[What the exercise asks] Once the line containing "ATOM 86 C CA" is found in the entries below, reproduce it and every line after it, stopping at and including the line containing "ATOM 125 C C"; reproduce nothing else, and keep each line exact.

---*---

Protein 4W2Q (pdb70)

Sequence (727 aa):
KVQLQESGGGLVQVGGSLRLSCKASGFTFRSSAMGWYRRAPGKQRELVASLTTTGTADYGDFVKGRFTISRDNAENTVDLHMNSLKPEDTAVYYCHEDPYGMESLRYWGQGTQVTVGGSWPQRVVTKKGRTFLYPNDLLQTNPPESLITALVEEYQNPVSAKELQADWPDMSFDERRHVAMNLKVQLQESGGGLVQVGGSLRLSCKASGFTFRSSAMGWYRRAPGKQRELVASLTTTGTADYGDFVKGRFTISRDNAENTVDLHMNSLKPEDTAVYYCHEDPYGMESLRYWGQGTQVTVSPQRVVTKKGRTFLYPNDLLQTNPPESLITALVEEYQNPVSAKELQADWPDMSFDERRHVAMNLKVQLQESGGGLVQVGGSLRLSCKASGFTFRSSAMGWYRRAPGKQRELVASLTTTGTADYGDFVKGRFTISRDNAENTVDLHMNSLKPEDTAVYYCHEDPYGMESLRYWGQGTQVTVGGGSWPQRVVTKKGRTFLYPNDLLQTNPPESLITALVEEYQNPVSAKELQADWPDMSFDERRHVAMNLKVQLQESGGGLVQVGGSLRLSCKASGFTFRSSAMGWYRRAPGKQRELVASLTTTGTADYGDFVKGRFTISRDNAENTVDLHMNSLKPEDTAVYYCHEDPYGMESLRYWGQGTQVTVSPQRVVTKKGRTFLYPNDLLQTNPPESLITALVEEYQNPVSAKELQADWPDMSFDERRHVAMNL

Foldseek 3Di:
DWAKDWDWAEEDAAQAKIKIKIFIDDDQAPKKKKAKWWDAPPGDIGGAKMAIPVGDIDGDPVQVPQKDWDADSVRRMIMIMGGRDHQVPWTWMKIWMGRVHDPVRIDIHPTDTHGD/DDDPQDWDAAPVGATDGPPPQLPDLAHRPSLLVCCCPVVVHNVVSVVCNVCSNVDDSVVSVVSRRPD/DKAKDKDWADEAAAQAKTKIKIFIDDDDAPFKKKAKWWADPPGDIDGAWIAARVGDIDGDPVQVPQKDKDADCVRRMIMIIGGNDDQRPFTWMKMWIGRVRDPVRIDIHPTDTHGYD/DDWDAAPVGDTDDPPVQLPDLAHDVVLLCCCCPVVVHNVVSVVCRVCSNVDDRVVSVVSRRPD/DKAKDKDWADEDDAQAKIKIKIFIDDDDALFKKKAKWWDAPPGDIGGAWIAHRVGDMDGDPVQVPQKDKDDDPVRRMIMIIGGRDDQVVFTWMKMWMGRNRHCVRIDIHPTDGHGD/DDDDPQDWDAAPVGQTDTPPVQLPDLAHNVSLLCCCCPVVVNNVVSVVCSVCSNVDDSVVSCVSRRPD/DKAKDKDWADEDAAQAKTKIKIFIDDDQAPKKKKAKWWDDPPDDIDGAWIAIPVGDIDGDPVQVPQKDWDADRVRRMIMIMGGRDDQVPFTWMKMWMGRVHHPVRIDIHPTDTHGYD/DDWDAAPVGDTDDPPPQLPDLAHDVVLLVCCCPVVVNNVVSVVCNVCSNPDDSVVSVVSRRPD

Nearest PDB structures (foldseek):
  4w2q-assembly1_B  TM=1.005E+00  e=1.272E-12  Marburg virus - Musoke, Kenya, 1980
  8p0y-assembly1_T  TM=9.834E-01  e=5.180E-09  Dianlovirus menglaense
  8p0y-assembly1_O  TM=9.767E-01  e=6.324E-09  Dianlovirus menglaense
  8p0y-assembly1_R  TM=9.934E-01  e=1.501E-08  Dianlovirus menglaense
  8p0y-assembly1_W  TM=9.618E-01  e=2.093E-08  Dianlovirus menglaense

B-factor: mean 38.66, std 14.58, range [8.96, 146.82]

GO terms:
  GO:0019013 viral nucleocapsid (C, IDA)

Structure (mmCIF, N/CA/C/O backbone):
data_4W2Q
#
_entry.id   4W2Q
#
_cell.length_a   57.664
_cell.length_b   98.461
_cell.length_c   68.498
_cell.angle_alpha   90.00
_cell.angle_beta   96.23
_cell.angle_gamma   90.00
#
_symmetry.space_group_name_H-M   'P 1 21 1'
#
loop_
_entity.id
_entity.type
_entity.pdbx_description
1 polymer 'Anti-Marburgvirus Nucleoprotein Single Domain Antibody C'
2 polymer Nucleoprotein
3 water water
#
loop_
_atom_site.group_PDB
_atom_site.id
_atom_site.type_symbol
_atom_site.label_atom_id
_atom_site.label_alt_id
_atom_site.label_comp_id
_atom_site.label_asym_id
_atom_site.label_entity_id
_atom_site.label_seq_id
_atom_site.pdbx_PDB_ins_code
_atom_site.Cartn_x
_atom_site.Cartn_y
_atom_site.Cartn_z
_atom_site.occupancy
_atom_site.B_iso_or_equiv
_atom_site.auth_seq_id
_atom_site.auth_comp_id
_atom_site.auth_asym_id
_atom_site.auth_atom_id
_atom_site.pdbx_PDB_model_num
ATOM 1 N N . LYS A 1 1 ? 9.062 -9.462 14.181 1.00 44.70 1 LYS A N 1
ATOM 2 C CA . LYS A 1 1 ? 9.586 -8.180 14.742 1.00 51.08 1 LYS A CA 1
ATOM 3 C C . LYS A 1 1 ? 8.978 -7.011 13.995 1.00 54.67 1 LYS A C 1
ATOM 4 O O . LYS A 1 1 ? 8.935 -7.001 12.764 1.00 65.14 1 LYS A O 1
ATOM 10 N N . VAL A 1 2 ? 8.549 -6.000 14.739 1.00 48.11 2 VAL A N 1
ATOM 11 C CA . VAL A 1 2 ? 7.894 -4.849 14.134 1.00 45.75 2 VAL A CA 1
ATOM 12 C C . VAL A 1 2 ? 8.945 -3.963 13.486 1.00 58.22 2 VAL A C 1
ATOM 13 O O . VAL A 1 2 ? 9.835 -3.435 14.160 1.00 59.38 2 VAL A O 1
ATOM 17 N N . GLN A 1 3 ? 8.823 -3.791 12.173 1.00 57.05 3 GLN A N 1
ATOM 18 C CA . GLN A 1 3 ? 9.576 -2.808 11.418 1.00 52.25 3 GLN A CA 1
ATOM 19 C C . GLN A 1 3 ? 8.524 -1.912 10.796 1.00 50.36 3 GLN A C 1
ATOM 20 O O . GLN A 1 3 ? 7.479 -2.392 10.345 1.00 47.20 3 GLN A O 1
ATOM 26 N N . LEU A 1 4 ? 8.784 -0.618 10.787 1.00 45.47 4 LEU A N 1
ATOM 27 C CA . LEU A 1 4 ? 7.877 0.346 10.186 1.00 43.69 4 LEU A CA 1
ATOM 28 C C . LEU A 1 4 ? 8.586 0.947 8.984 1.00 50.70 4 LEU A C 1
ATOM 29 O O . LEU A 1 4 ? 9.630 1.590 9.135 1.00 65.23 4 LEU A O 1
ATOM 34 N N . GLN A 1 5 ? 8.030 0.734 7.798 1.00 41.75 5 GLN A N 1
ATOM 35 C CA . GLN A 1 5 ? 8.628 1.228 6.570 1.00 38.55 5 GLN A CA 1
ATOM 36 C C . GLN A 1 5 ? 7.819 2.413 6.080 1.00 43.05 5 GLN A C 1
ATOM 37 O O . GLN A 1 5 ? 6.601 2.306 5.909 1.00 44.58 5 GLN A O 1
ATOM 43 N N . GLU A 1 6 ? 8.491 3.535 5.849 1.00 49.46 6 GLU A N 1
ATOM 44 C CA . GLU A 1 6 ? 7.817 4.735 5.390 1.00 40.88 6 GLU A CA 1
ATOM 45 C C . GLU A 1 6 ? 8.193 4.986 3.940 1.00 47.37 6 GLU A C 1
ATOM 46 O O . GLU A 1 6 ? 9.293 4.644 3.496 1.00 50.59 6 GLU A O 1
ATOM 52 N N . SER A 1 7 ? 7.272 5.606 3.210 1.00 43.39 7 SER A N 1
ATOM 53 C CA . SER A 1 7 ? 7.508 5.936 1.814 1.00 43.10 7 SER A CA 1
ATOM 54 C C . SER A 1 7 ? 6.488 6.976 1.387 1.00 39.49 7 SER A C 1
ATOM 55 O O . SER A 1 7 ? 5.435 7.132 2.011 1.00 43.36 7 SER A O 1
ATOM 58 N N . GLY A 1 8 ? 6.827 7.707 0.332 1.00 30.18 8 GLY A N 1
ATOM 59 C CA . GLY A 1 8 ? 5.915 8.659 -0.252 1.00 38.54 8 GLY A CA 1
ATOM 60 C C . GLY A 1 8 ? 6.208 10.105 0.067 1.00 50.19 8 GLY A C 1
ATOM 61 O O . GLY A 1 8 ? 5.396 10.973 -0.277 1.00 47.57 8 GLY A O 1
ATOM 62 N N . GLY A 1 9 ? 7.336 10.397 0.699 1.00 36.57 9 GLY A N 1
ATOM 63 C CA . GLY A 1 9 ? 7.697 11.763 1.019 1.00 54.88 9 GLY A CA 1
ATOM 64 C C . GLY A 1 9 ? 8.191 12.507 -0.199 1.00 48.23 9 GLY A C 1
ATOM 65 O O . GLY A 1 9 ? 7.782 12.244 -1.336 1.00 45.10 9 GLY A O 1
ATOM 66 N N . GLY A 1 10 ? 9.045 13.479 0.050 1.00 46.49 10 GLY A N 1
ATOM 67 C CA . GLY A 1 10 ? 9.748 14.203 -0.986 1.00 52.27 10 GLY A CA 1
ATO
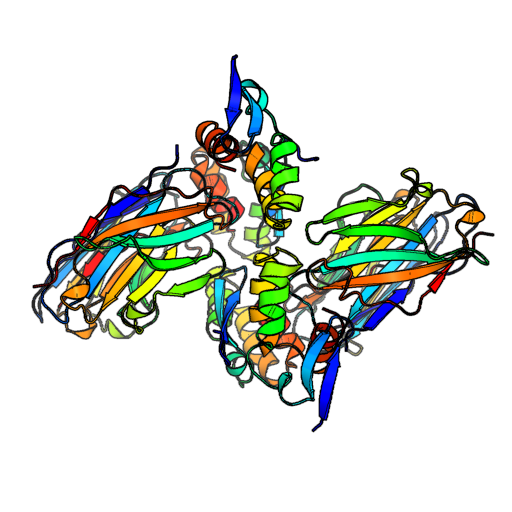M 68 C C . GLY A 1 10 ? 9.200 15.604 -1.159 1.00 49.41 10 GLY A C 1
ATOM 69 O O . GLY A 1 10 ? 8.345 16.074 -0.404 1.00 51.57 10 GLY A O 1
ATOM 70 N N . LEU A 1 11 ? 9.705 16.275 -2.190 1.00 47.65 11 LEU A N 1
ATOM 71 C CA . LEU A 1 11 ? 9.342 17.662 -2.415 1.00 49.68 11 LEU A CA 1
ATOM 72 C C . LEU A 1 11 ? 8.107 17.801 -3.294 1.00 54.58 11 LEU A C 1
ATOM 73 O O . LEU A 1 11 ? 7.876 17.014 -4.216 1.00 53.64 11 LEU A O 1
ATOM 78 N N . VAL A 1 12 ? 7.319 18.821 -2.987 1.00 46.17 12 VAL A N 1
ATOM 79 C CA . VAL A 1 12 ? 6.231 19.294 -3.829 1.00 56.57 12 VAL A CA 1
ATOM 80 C C . VAL A 1 12 ? 6.086 20.764 -3.481 1.00 66.53 12 VAL A C 1
ATOM 81 O O . VAL A 1 12 ? 6.085 21.126 -2.303 1.00 79.45 12 VAL A O 1
ATOM 85 N N . GLN A 1 13 ? 5.950 21.618 -4.486 1.00 57.01 13 GLN A N 1
ATOM 86 C CA . GLN A 1 13 ? 5.915 23.030 -4.145 1.00 73.38 13 GLN A CA 1
ATOM 87 C C . GLN A 1 13 ? 4.506 23.431 -3.699 1.00 65.93 13 GLN A C 1
ATOM 88 O O . GLN A 1 13 ? 3.532 22.693 -3.873 1.00 51.23 13 GLN A O 1
ATOM 94 N N . VAL A 1 14 ? 4.417 24.626 -3.111 1.00 63.42 14 VAL A N 1
ATOM 95 C CA . VAL A 1 14 ? 3.218 25.118 -2.439 1.00 57.35 14 VAL A CA 1
ATOM 96 C C . VAL A 1 14 ? 1.954 24.797 -3.226 1.00 64.91 14 VAL A C 1
ATOM 97 O O . VAL A 1 14 ? 1.955 24.783 -4.462 1.00 72.30 14 VAL A O 1
ATOM 101 N N . GLY A 1 15 ? 0.868 24.537 -2.497 1.00 61.67 15 GLY A N 1
ATOM 102 C CA . GLY A 1 15 ? -0.400 24.133 -3.064 1.00 56.02 15 GLY A CA 1
ATOM 103 C C . GLY A 1 15 ? -0.492 22.689 -3.504 1.00 54.14 15 GLY A C 1
ATOM 104 O O . GLY A 1 15 ? -1.582 22.252 -3.892 1.00 57.88 15 GLY A O 1
ATOM 105 N N . GLY A 1 16 ? 0.595 21.923 -3.429 1.00 64.57 16 GLY A N 1
ATOM 106 C CA . GLY A 1 16 ? 0.606 20.564 -3.928 1.00 62.59 16 GLY A CA 1
ATOM 107 C C . GLY A 1 16 ? 0.044 19.554 -2.942 1.00 66.41 16 GLY A C 1
ATOM 108 O O . GLY A 1 16 ? -0.498 19.888 -1.886 1.00 59.61 16 GLY A O 1
ATOM 109 N N . SER A 1 17 ? 0.192 18.278 -3.308 1.00 66.28 17 SER A N 1
ATOM 110 C CA . SER A 1 17 ? -0.329 17.170 -2.521 1.00 60.08 17 SER A CA 1
ATOM 111 C C . SER A 1 17 ? 0.696 16.045 -2.497 1.00 57.53 17 SER A C 1
ATOM 112 O O . SER A 1 17 ? 1.443 15.838 -3.458 1.00 57.12 17 SER A O 1
ATOM 115 N N . LEU A 1 18 ? 0.720 15.314 -1.386 1.00 59.41 18 LEU A N 1
ATOM 116 C CA . LEU A 1 18 ? 1.595 14.165 -1.244 1.00 47.33 18 LEU A CA 1
ATOM 117 C C . LEU A 1 18 ? 0.820 13.039 -0.584 1.00 51.64 18 LEU A C 1
ATOM 118 O O . LEU A 1 18 ? -0.174 13.264 0.112 1.00 48.42 18 LEU A O 1
ATOM 123 N N . ARG A 1 19 ? 1.299 11.817 -0.795 1.00 54.90 19 ARG A N 1
ATOM 124 C CA . ARG A 1 19 ? 0.828 10.655 -0.053 1.00 43.12 19 ARG A CA 1
ATOM 125 C C . ARG A 1 19 ? 2.007 10.094 0.719 1.00 54.34 19 ARG A C 1
ATOM 126 O O . ARG A 1 19 ? 2.978 9.619 0.119 1.00 56.30 19 ARG A O 1
ATOM 134 N N . LEU A 1 20 ? 1.902 10.107 2.040 1.00 49.27 20 LEU A N 1
ATOM 135 C CA . LEU A 1 20 ? 2.839 9.378 2.870 1.00 47.67 20 LEU A CA 1
ATOM 136 C C . LEU A 1 20 ? 2.222 8.021 3.155 1.00 52.98 20 LEU A C 1
ATOM 137 O O . LEU A 1 20 ? 1.019 7.910 3.413 1.00 49.09 20 LEU A O 1
ATOM 142 N N . SER A 1 21 ? 3.041 6.988 3.056 1.00 43.65 21 SER A N 1
ATOM 143 C CA . SER A 1 21 ? 2.594 5.632 3.286 1.00 35.51 21 SER A CA 1
ATOM 144 C C . SER A 1 21 ? 3.500 5.020 4.335 1.00 40.45 21 SER A C 1
ATOM 145 O O . SER A 1 21 ? 4.699 5.314 4.384 1.00 43.36 21 SER A O 1
ATOM 148 N N . CYS A 1 22 ? 2.913 4.196 5.191 1.00 40.13 22 CYS A N 1
ATOM 149 C CA . CYS A 1 22 ? 3.671 3.508 6.221 1.00 43.07 22 CYS A CA 1
ATOM 150 C C . CYS A 1 22 ? 3.066 2.125 6.357 1.00 43.95 22 CYS A C 1
ATOM 151 O O . CYS A 1 22 ? 1.850 1.988 6.526 1.00 35.81 22 CYS A O 1
ATOM 154 N N . LYS A 1 23 ? 3.918 1.109 6.281 1.00 45.29 23 LYS A N 1
ATOM 155 C CA . LYS A 1 23 ? 3.496 -0.277 6.389 1.00 38.72 23 LYS A CA 1
ATOM 156 C C . LYS A 1 23 ? 4.144 -0.846 7.633 1.00 40.76 23 LYS A C 1
ATOM 157 O O . LYS A 1 23 ? 5.366 -0.766 7.791 1.00 41.12 23 LYS A O 1
ATOM 163 N N . ALA A 1 24 ? 3.339 -1.422 8.516 1.00 44.69 24 ALA A N 1
ATOM 164 C CA . ALA A 1 24 ? 3.859 -1.999 9.747 1.00 49.09 24 ALA A CA 1
ATOM 165 C C . ALA A 1 24 ? 4.123 -3.492 9.599 1.00 50.74 24 ALA A C 1
ATOM 166 O O . ALA A 1 24 ? 3.207 -4.279 9.385 1.00 47.72 24 ALA A O 1
ATOM 168 N N . SER A 1 25 ? 5.388 -3.874 9.719 1.00 47.04 25 SER A N 1
ATOM 169 C CA . SER A 1 25 ? 5.784 -5.266 9.590 1.00 46.19 25 SER A CA 1
ATOM 170 C C . SER A 1 25 ? 5.698 -5.966 10.931 1.00 56.48 25 SER A C 1
ATOM 171 O O . SER A 1 25 ? 5.889 -5.347 11.971 1.00 60.23 25 SER A O 1
ATOM 174 N N . GLY A 1 26 ? 5.421 -7.260 10.905 1.00 37.78 26 GLY A N 1
ATOM 175 C CA . GLY A 1 26 ? 5.333 -8.022 12.130 1.00 34.39 26 GLY A CA 1
ATOM 176 C C . GLY A 1 26 ? 3.916 -8.193 12.624 1.00 47.34 26 GLY A C 1
ATOM 177 O O . GLY A 1 26 ? 2.954 -8.055 11.873 1.00 53.03 26 GLY A O 1
ATOM 178 N N . PHE A 1 27 ? 3.795 -8.483 13.910 1.00 47.75 27 PHE A N 1
ATOM 179 C CA . PHE A 1 27 ? 2.502 -8.707 14.533 1.00 49.65 27 PHE A CA 1
ATOM 180 C C . PHE A 1 27 ? 1.466 -7.619 14.306 1.00 41.40 27 PHE A C 1
ATOM 181 O O . PHE A 1 27 ? 1.769 -6.431 14.319 1.00 33.22 27 PHE A O 1
ATOM 189 N N . THR A 1 28 ? 0.234 -8.064 14.093 1.00 46.82 28 THR A N 1
ATOM 190 C CA . THR A 1 28 ? -0.908 -7.194 13.903 1.00 55.55 28 THR A CA 1
ATOM 191 C C . THR A 1 28 ? -1.671 -7.325 15.201 1.00 57.12 28 THR A C 1
ATOM 192 O O . THR A 1 28 ? -2.420 -8.281 15.392 1.00 48.52 28 THR A O 1
ATOM 196 N N . PHE A 1 29 ? -1.471 -6.378 16.107 1.00 55.32 29 PHE A N 1
ATOM 197 C CA . PHE A 1 29 ? -2.137 -6.462 17.392 1.00 42.48 29 PHE A CA 1
ATOM 198 C C . PHE A 1 29 ? -3.618 -6.227 17.147 1.00 46.49 29 PHE A C 1
ATOM 199 O O . PHE A 1 29 ? -4.003 -5.497 16.230 1.00 56.83 29 PHE A O 1
ATOM 207 N N . ARG A 1 30 ? -4.463 -6.864 17.955 1.00 41.65 30 ARG A N 1
ATOM 208 C CA . ARG A 1 30 ? -5.896 -6.755 17.695 1.00 45.27 30 ARG A CA 1
ATOM 209 C C . ARG A 1 30 ? -6.398 -5.319 17.740 1.00 39.70 30 ARG A C 1
ATOM 210 O O . ARG A 1 30 ? -7.349 -4.982 17.026 1.00 46.30 30 ARG A O 1
ATOM 218 N N . SER A 1 31 ? -5.802 -4.467 18.571 1.00 36.56 31 SER A N 1
ATOM 219 C CA . SER A 1 31 ? -6.167 -3.057 18.613 1.00 39.29 31 SER A CA 1
ATOM 220 C C . SER A 1 31 ? -4.885 -2.239 18.620 1.00 37.69 31 SER A C 1
ATOM 221 O O . SER A 1 31 ? -3.918 -2.590 19.306 1.00 32.85 31 SER A O 1
ATOM 224 N N . SER A 1 32 ? -4.876 -1.149 17.854 1.00 36.87 32 SER A N 1
ATOM 225 C CA . SER A 1 32 ? -3.700 -0.293 17.784 1.00 26.17 32 SER A CA 1
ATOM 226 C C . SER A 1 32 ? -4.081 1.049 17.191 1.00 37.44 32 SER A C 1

---*---

[Result]
ATOM 86 C CA . GLN A 1 13 ? 5.915 23.030 -4.145 1.00 73.38 13 GLN A CA 1
ATOM 87 C C . GLN A 1 13 ? 4.506 23.431 -3.699 1.00 65.93 13 GLN A C 1
ATOM 88 O O . GLN A 1 13 ? 3.532 22.693 -3.873 1.00 51.23 13 GLN A O 1
ATOM 94 N N . VAL A 1 14 ? 4.417 24.626 -3.111 1.00 63.42 14 VAL A N 1
ATOM 95 C CA . VAL A 1 14 ? 3.218 25.118 -2.439 1.00 57.35 14 VAL A CA 1
ATOM 96 C C . VAL A 1 14 ? 1.954 24.797 -3.226 1.00 64.91 14 VAL A C 1
ATOM 97 O O . VAL A 1 14 ? 1.955 24.783 -4.462 1.00 72.30 14 VAL A O 1
ATOM 101 N N . GLY A 1 15 ? 0.868 24.537 -2.497 1.00 61.67 15 GLY A N 1
ATOM 102 C CA . GLY A 1 15 ? -0.400 24.133 -3.064 1.00 56.02 15 GLY A CA 1
ATOM 103 C C . GLY A 1 15 ? -0.492 22.689 -3.504 1.00 54.14 15 GLY A C 1
ATOM 104 O O . GLY A 1 15 ? -1.582 22.252 -3.892 1.00 57.88 15 GLY A O 1
ATOM 105 N N . GLY A 1 16 ? 0.595 21.923 -3.429 1.00 64.57 16 GLY A N 1
ATOM 106 C CA . GLY A 1 16 ? 0.606 20.564 -3.928 1.00 62.59 16 GLY A CA 1
ATOM 107 C C . GLY A 1 16 ? 0.044 19.554 -2.942 1.00 66.41 16 GLY A C 1
ATOM 108 O O . GLY A 1 16 ? -0.498 19.888 -1.886 1.00 59.61 16 GLY A O 1
ATOM 109 N N . SER A 1 17 ? 0.192 18.278 -3.308 1.00 66.28 17 SER A N 1
ATOM 110 C CA . SER A 1 17 ? -0.329 17.170 -2.521 1.00 60.08 17 SER A CA 1
ATOM 111 C C . SER A 1 17 ? 0.696 16.045 -2.497 1.00 57.53 17 SER A C 1
ATOM 112 O O . SER A 1 17 ? 1.443 15.838 -3.458 1.00 57.12 17 SER A O 1
ATOM 115 N N . LEU A 1 18 ? 0.720 15.314 -1.386 1.00 59.41 18 LEU A N 1
ATOM 116 C CA . LEU A 1 18 ? 1.595 14.165 -1.244 1.00 47.33 18 LEU A CA 1
ATOM 117 C C . LEU A 1 18 ? 0.820 13.039 -0.584 1.00 51.64 18 LEU A C 1
ATOM 118 O O . LEU A 1 18 ? -0.174 13.264 0.112 1.00 48.42 18 LEU A O 1
ATOM 123 N N . ARG A 1 19 ? 1.299 11.817 -0.795 1.00 54.90 19 ARG A N 1
ATOM 124 C CA . ARG A 1 19 ? 0.828 10.655 -0.053 1.00 43.12 19 ARG A CA 1
ATOM 125 C C . ARG A 1 19 ? 2.007 10.094 0.719 1.00 54.34 19 ARG A C 1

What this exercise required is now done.